» **Problem to work on**: Somewhere below are a line with "ATOM 122 C C" and a later line with "ATOM 151 O O". Output exactly those lines and all lines between them.
** Opening Supplied records block **
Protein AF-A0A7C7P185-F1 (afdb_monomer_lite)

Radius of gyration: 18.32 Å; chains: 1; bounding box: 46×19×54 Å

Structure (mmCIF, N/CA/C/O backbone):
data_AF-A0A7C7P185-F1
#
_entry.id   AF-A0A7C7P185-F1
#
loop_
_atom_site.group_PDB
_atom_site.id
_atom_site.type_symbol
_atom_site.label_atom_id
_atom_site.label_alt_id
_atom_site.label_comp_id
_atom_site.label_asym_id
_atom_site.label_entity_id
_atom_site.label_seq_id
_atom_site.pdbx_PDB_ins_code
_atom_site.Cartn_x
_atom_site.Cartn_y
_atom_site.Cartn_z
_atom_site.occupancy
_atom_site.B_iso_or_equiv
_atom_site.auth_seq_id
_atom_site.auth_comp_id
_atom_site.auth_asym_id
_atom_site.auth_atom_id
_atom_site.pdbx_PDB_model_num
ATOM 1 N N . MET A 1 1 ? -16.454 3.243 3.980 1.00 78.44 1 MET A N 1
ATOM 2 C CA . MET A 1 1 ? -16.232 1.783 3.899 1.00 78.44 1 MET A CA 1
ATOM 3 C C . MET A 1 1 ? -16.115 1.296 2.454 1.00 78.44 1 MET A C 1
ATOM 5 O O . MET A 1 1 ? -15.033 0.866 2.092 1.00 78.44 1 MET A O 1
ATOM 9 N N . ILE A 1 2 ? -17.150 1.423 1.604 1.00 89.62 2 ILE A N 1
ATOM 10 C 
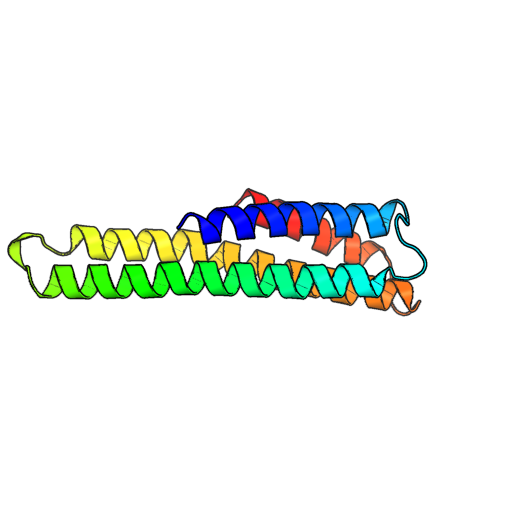CA . ILE A 1 2 ? -17.108 0.959 0.194 1.00 89.62 2 ILE A CA 1
ATOM 11 C C . ILE A 1 2 ? -15.944 1.585 -0.589 1.00 89.62 2 ILE A C 1
ATOM 13 O O . ILE A 1 2 ? -15.174 0.869 -1.219 1.00 89.62 2 ILE A O 1
ATOM 17 N N . LEU A 1 3 ? -15.764 2.906 -0.478 1.00 90.00 3 LEU A N 1
ATOM 18 C CA . LEU A 1 3 ? -14.658 3.606 -1.135 1.00 90.00 3 LEU A CA 1
ATOM 19 C C . LEU A 1 3 ? -13.285 3.052 -0.725 1.00 90.00 3 LEU A C 1
ATOM 21 O O . LEU A 1 3 ? -12.433 2.857 -1.580 1.00 90.00 3 LEU A O 1
ATOM 25 N N . SER A 1 4 ? -13.084 2.751 0.561 1.00 89.44 4 SER A N 1
ATOM 26 C CA . SER A 1 4 ? -11.829 2.182 1.065 1.00 89.44 4 SER A CA 1
ATOM 27 C C . SER A 1 4 ? -11.538 0.819 0.436 1.00 89.44 4 SER A C 1
ATOM 29 O O . SER A 1 4 ? -10.407 0.574 0.040 1.00 89.44 4 SER A O 1
ATOM 31 N N . TYR A 1 5 ? -12.549 -0.040 0.270 1.00 90.94 5 TYR A N 1
ATOM 32 C CA . TYR A 1 5 ? -12.369 -1.329 -0.405 1.00 90.94 5 TYR A CA 1
ATOM 33 C C . TYR A 1 5 ? -12.034 -1.179 -1.886 1.00 90.94 5 TYR A C 1
ATOM 35 O O . TYR A 1 5 ? -11.132 -1.854 -2.374 1.00 90.94 5 TYR A O 1
ATOM 43 N N . ILE A 1 6 ? -12.716 -0.269 -2.587 1.00 94.38 6 ILE A N 1
ATOM 44 C CA . ILE A 1 6 ? -12.422 0.022 -3.995 1.00 94.38 6 ILE A CA 1
ATOM 45 C C . ILE A 1 6 ? -10.981 0.520 -4.130 1.00 94.38 6 ILE A C 1
ATOM 47 O O . ILE A 1 6 ? -10.234 0.028 -4.966 1.00 94.38 6 ILE A O 1
ATOM 51 N N . MET A 1 7 ? -10.567 1.451 -3.274 1.00 94.25 7 MET A N 1
ATOM 52 C CA . MET A 1 7 ? -9.218 2.017 -3.279 1.00 94.25 7 MET A CA 1
ATOM 53 C C . MET A 1 7 ? -8.137 0.975 -2.962 1.00 94.25 7 MET A C 1
ATOM 55 O O . MET A 1 7 ? -7.101 0.951 -3.626 1.00 94.25 7 MET A O 1
ATOM 59 N N . VAL A 1 8 ? -8.390 0.056 -2.024 1.00 93.50 8 VAL A N 1
ATOM 60 C CA . VAL A 1 8 ? -7.486 -1.075 -1.746 1.00 93.50 8 VAL A CA 1
ATOM 61 C C . VAL A 1 8 ? -7.390 -2.012 -2.948 1.00 93.50 8 VAL A C 1
ATOM 63 O O . VAL A 1 8 ? -6.283 -2.390 -3.326 1.00 93.50 8 VAL A O 1
ATOM 66 N N . ALA A 1 9 ? -8.508 -2.338 -3.600 1.00 94.44 9 ALA A N 1
ATOM 67 C CA . ALA A 1 9 ? -8.498 -3.165 -4.805 1.00 94.44 9 ALA A CA 1
ATOM 68 C C . ALA A 1 9 ? -7.710 -2.497 -5.944 1.00 94.44 9 ALA A C 1
ATOM 70 O O . ALA A 1 9 ? -6.847 -3.130 -6.551 1.00 94.44 9 ALA A O 1
ATOM 71 N N . VAL A 1 10 ? -7.940 -1.202 -6.182 1.00 95.44 10 VAL A N 1
ATOM 72 C CA . VAL A 1 10 ? -7.194 -0.407 -7.170 1.00 95.44 10 VAL A CA 1
ATOM 73 C C . VAL A 1 10 ? -5.701 -0.367 -6.830 1.00 95.44 10 VAL A C 1
ATOM 75 O O . VAL A 1 10 ? -4.874 -0.554 -7.716 1.00 95.44 10 VAL A O 1
ATOM 78 N N . SER A 1 11 ? -5.343 -0.195 -5.556 1.00 94.56 11 SER A N 1
ATOM 79 C CA . SER A 1 11 ? -3.947 -0.226 -5.100 1.00 94.56 11 SER A CA 1
ATOM 80 C C . SER A 1 11 ? -3.291 -1.593 -5.301 1.00 94.56 11 SER A C 1
ATOM 82 O O . SER A 1 11 ? -2.121 -1.654 -5.666 1.00 94.56 11 SER A O 1
ATOM 84 N N . GLY A 1 12 ? -4.035 -2.686 -5.116 1.00 94.56 12 GLY A N 1
ATOM 85 C CA . GLY A 1 12 ? -3.556 -4.044 -5.383 1.00 94.56 12 GLY A CA 1
ATOM 86 C C . GLY A 1 12 ? -3.314 -4.300 -6.871 1.00 94.56 12 GLY A C 1
ATOM 87 O O . GLY A 1 12 ? -2.279 -4.851 -7.241 1.00 94.56 12 GLY A O 1
ATOM 88 N N . VAL A 1 13 ? -4.222 -3.836 -7.736 1.00 95.44 13 VAL A N 1
ATOM 89 C CA . VAL A 1 13 ? -4.017 -3.863 -9.195 1.00 95.44 13 VAL A CA 1
ATOM 90 C C . VAL A 1 13 ? -2.798 -3.024 -9.574 1.00 95.44 13 VAL A C 1
ATOM 92 O O . VAL A 1 13 ? -1.955 -3.484 -10.336 1.00 95.44 13 VAL A O 1
ATOM 95 N N . GLY A 1 14 ? -2.660 -1.829 -9.001 1.00 94.00 14 GLY A N 1
ATOM 96 C CA . GLY A 1 14 ? -1.495 -0.973 -9.203 1.00 94.00 14 GLY A CA 1
ATOM 97 C C . GLY A 1 14 ? -0.182 -1.650 -8.799 1.00 94.00 14 GLY A C 1
ATOM 98 O O . GLY A 1 14 ? 0.770 -1.638 -9.571 1.00 94.00 14 GLY A O 1
ATOM 99 N N . LEU A 1 15 ? -0.138 -2.305 -7.635 1.00 94.62 15 LEU A N 1
ATOM 100 C CA . LEU A 1 15 ? 1.029 -3.068 -7.178 1.00 94.62 15 LEU A CA 1
ATOM 101 C C . LEU A 1 15 ? 1.402 -4.194 -8.158 1.00 94.62 15 LEU A C 1
ATOM 103 O O . LEU A 1 15 ? 2.584 -4.420 -8.428 1.00 94.62 15 LEU A O 1
ATOM 107 N N . ALA A 1 16 ? 0.410 -4.895 -8.710 1.00 94.19 16 ALA A N 1
ATOM 108 C CA . ALA A 1 16 ? 0.649 -5.906 -9.736 1.00 94.19 16 ALA A CA 1
ATOM 109 C C . ALA A 1 16 ? 1.204 -5.280 -11.026 1.00 94.19 16 ALA A C 1
ATOM 111 O O . ALA A 1 16 ? 2.144 -5.817 -11.607 1.00 94.19 16 ALA A O 1
ATOM 112 N N . LEU A 1 17 ? 0.672 -4.127 -11.444 1.00 92.50 17 LEU A N 1
ATOM 113 C CA . LEU A 1 17 ? 1.150 -3.400 -12.621 1.00 92.50 17 LEU A CA 1
ATOM 114 C C . LEU A 1 17 ? 2.600 -2.931 -12.474 1.00 92.50 17 LEU A C 1
ATOM 116 O O . LEU A 1 17 ? 3.347 -3.074 -13.433 1.00 92.50 17 LEU A O 1
ATOM 120 N N . VAL A 1 18 ? 3.015 -2.447 -11.297 1.00 92.38 18 VAL A N 1
ATOM 121 C CA . VAL A 1 18 ? 4.420 -2.074 -11.027 1.00 92.38 18 VAL A CA 1
ATOM 122 C C . VAL A 1 18 ? 5.342 -3.282 -11.202 1.00 92.38 18 VAL A C 1
ATOM 124 O O . VAL A 1 18 ? 6.314 -3.220 -11.945 1.00 92.38 18 VAL A O 1
ATOM 127 N N . GLY A 1 19 ? 4.994 -4.430 -10.610 1.00 91.44 19 GLY A N 1
ATOM 128 C CA . GLY A 1 19 ? 5.783 -5.654 -10.789 1.00 91.44 19 GLY A CA 1
ATOM 129 C C . GLY A 1 19 ? 5.840 -6.116 -12.246 1.00 91.44 19 GLY A C 1
ATOM 130 O O . GLY A 1 19 ? 6.911 -6.430 -12.758 1.00 91.44 19 GLY A O 1
ATOM 131 N N . LEU A 1 20 ? 4.701 -6.126 -12.944 1.00 91.06 20 LEU A N 1
ATOM 132 C CA . LEU A 1 20 ? 4.649 -6.482 -14.365 1.00 91.06 20 LEU A CA 1
ATOM 133 C C . LEU A 1 20 ? 5.479 -5.526 -15.223 1.00 91.06 20 LEU A C 1
ATOM 135 O O . LEU A 1 20 ? 6.161 -5.970 -16.144 1.00 91.06 20 LEU A O 1
ATOM 139 N N . ASN A 1 21 ? 5.431 -4.229 -14.926 1.00 89.75 21 ASN A N 1
ATOM 140 C CA . ASN A 1 21 ? 6.194 -3.224 -15.642 1.00 89.75 21 ASN A CA 1
ATOM 141 C C . ASN A 1 21 ? 7.703 -3.426 -15.446 1.00 89.75 21 ASN A C 1
ATOM 143 O O . ASN A 1 21 ? 8.426 -3.414 -16.439 1.00 89.75 21 ASN A O 1
ATOM 147 N N . HIS A 1 22 ? 8.146 -3.715 -14.219 1.00 88.00 22 HIS A N 1
ATOM 148 C CA . HIS A 1 22 ? 9.538 -4.045 -13.910 1.00 88.00 22 HIS A CA 1
ATOM 149 C C . HIS A 1 22 ? 10.031 -5.293 -14.660 1.00 88.00 22 HIS A C 1
ATOM 151 O O . HIS A 1 22 ? 11.036 -5.248 -15.363 1.00 88.00 22 HIS A O 1
ATOM 157 N N . TYR A 1 23 ? 9.302 -6.411 -14.572 1.00 87.56 23 TYR A N 1
ATOM 158 C CA . TYR A 1 23 ? 9.767 -7.692 -15.123 1.00 87.56 23 TYR A CA 1
ATOM 159 C C . TYR A 1 23 ? 9.593 -7.833 -16.640 1.00 87.56 23 TYR A C 1
ATOM 161 O O . TYR A 1 23 ? 10.395 -8.499 -17.293 1.00 87.56 23 TYR A O 1
ATOM 169 N N . LEU A 1 24 ? 8.525 -7.268 -17.209 1.00 85.38 24 LEU A N 1
ATOM 170 C CA . LEU A 1 24 ? 8.162 -7.467 -18.617 1.00 85.38 24 LEU A CA 1
ATOM 171 C C . LEU A 1 24 ? 8.391 -6.224 -19.478 1.00 85.38 24 LEU A C 1
ATOM 173 O O . LEU A 1 24 ? 8.166 -6.290 -20.685 1.00 85.38 24 LEU A O 1
ATOM 177 N N . ASN A 1 25 ? 8.821 -5.104 -18.884 1.00 78.94 25 ASN A N 1
ATOM 178 C CA . ASN A 1 25 ? 8.960 -3.816 -19.567 1.00 78.94 25 ASN A CA 1
ATOM 179 C C . ASN A 1 25 ? 7.692 -3.442 -20.352 1.00 78.94 25 ASN A C 1
ATOM 181 O O . ASN A 1 25 ? 7.751 -3.061 -21.518 1.00 78.94 25 ASN A O 1
ATOM 185 N N . PHE A 1 26 ? 6.526 -3.579 -19.714 1.00 71.06 26 PHE A N 1
ATOM 186 C CA . PHE A 1 26 ? 5.232 -3.344 -20.360 1.00 71.06 26 PHE A CA 1
ATOM 187 C C . PHE A 1 26 ? 5.078 -1.893 -20.857 1.00 71.06 26 PHE A C 1
ATOM 189 O O . PHE A 1 26 ? 4.480 -1.671 -21.910 1.00 71.06 26 PHE A O 1
ATOM 196 N N . TRP A 1 27 ? 5.661 -0.914 -20.149 1.00 72.62 27 TRP A N 1
ATOM 197 C CA . TRP A 1 27 ? 5.684 0.497 -20.555 1.00 72.62 27 TRP A CA 1
ATOM 198 C C . TRP A 1 27 ? 7.100 1.109 -20.482 1.00 72.62 27 TRP A C 1
ATOM 200 O O . TRP A 1 27 ? 7.398 1.907 -19.591 1.00 72.62 27 TRP A O 1
ATOM 210 N N . PRO A 1 28 ? 7.998 0.802 -21.440 1.00 63.56 28 PRO A N 1
ATOM 211 C CA . PRO A 1 28 ? 9.411 1.191 -21.357 1.00 63.56 28 PRO A CA 1
ATOM 212 C C . PRO A 1 28 ? 9.617 2.711 -21.351 1.00 63.56 28 PRO A C 1
ATOM 214 O O . PRO A 1 28 ? 10.471 3.242 -20.649 1.00 63.56 28 PRO A O 1
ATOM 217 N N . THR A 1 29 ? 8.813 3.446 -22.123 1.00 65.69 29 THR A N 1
** Closing Supplied records block **
» **Reply**:
ATOM 122 C C . VAL A 1 18 ? 5.342 -3.282 -11.202 1.00 92.38 18 VAL A C 1
ATOM 124 O O . VAL A 1 18 ? 6.314 -3.220 -11.945 1.00 92.38 18 VAL A O 1
ATOM 127 N N . GLY A 1 19 ? 4.994 -4.430 -10.610 1.00 91.44 19 GLY A N 1
ATOM 128 C CA . GLY A 1 19 ? 5.783 -5.654 -10.789 1.00 91.44 19 GLY A CA 1
ATOM 129 C C . GLY A 1 19 ? 5.840 -6.116 -12.246 1.00 91.44 19 GLY A C 1
ATOM 130 O O . GLY A 1 19 ? 6.911 -6.430 -12.758 1.00 91.44 19 GLY A O 1
ATOM 131 N N . LEU A 1 20 ? 4.701 -6.126 -12.944 1.00 91.06 20 LEU A N 1
ATOM 132 C CA . LEU A 1 20 ? 4.649 -6.482 -14.365 1.00 91.06 20 LEU A CA 1
ATOM 133 C C . LEU A 1 20 ? 5.479 -5.526 -15.223 1.00 91.06 20 LEU A C 1
ATOM 135 O O . LEU A 1 20 ? 6.161 -5.970 -16.144 1.00 91.06 20 LEU A O 1
ATOM 139 N N . ASN A 1 21 ? 5.431 -4.229 -14.926 1.00 89.75 21 ASN A N 1
ATOM 140 C CA . ASN A 1 21 ? 6.194 -3.224 -15.642 1.00 89.75 21 ASN A CA 1
ATOM 141 C C . ASN A 1 21 ? 7.703 -3.426 -15.446 1.00 89.75 21 ASN A C 1
ATOM 143 O O . ASN A 1 21 ? 8.426 -3.414 -16.439 1.00 89.75 21 ASN A O 1
ATOM 147 N N . HIS A 1 22 ? 8.146 -3.715 -14.219 1.00 88.00 22 HIS A N 1
ATOM 148 C CA . HIS A 1 22 ? 9.538 -4.045 -13.910 1.00 88.00 22 HIS A CA 1
ATOM 149 C C . HIS A 1 22 ? 10.031 -5.293 -14.660 1.00 88.00 22 HIS A C 1
ATOM 151 O O . HIS A 1 22 ? 11.036 -5.248 -15.363 1.00 88.00 22 HIS A O 1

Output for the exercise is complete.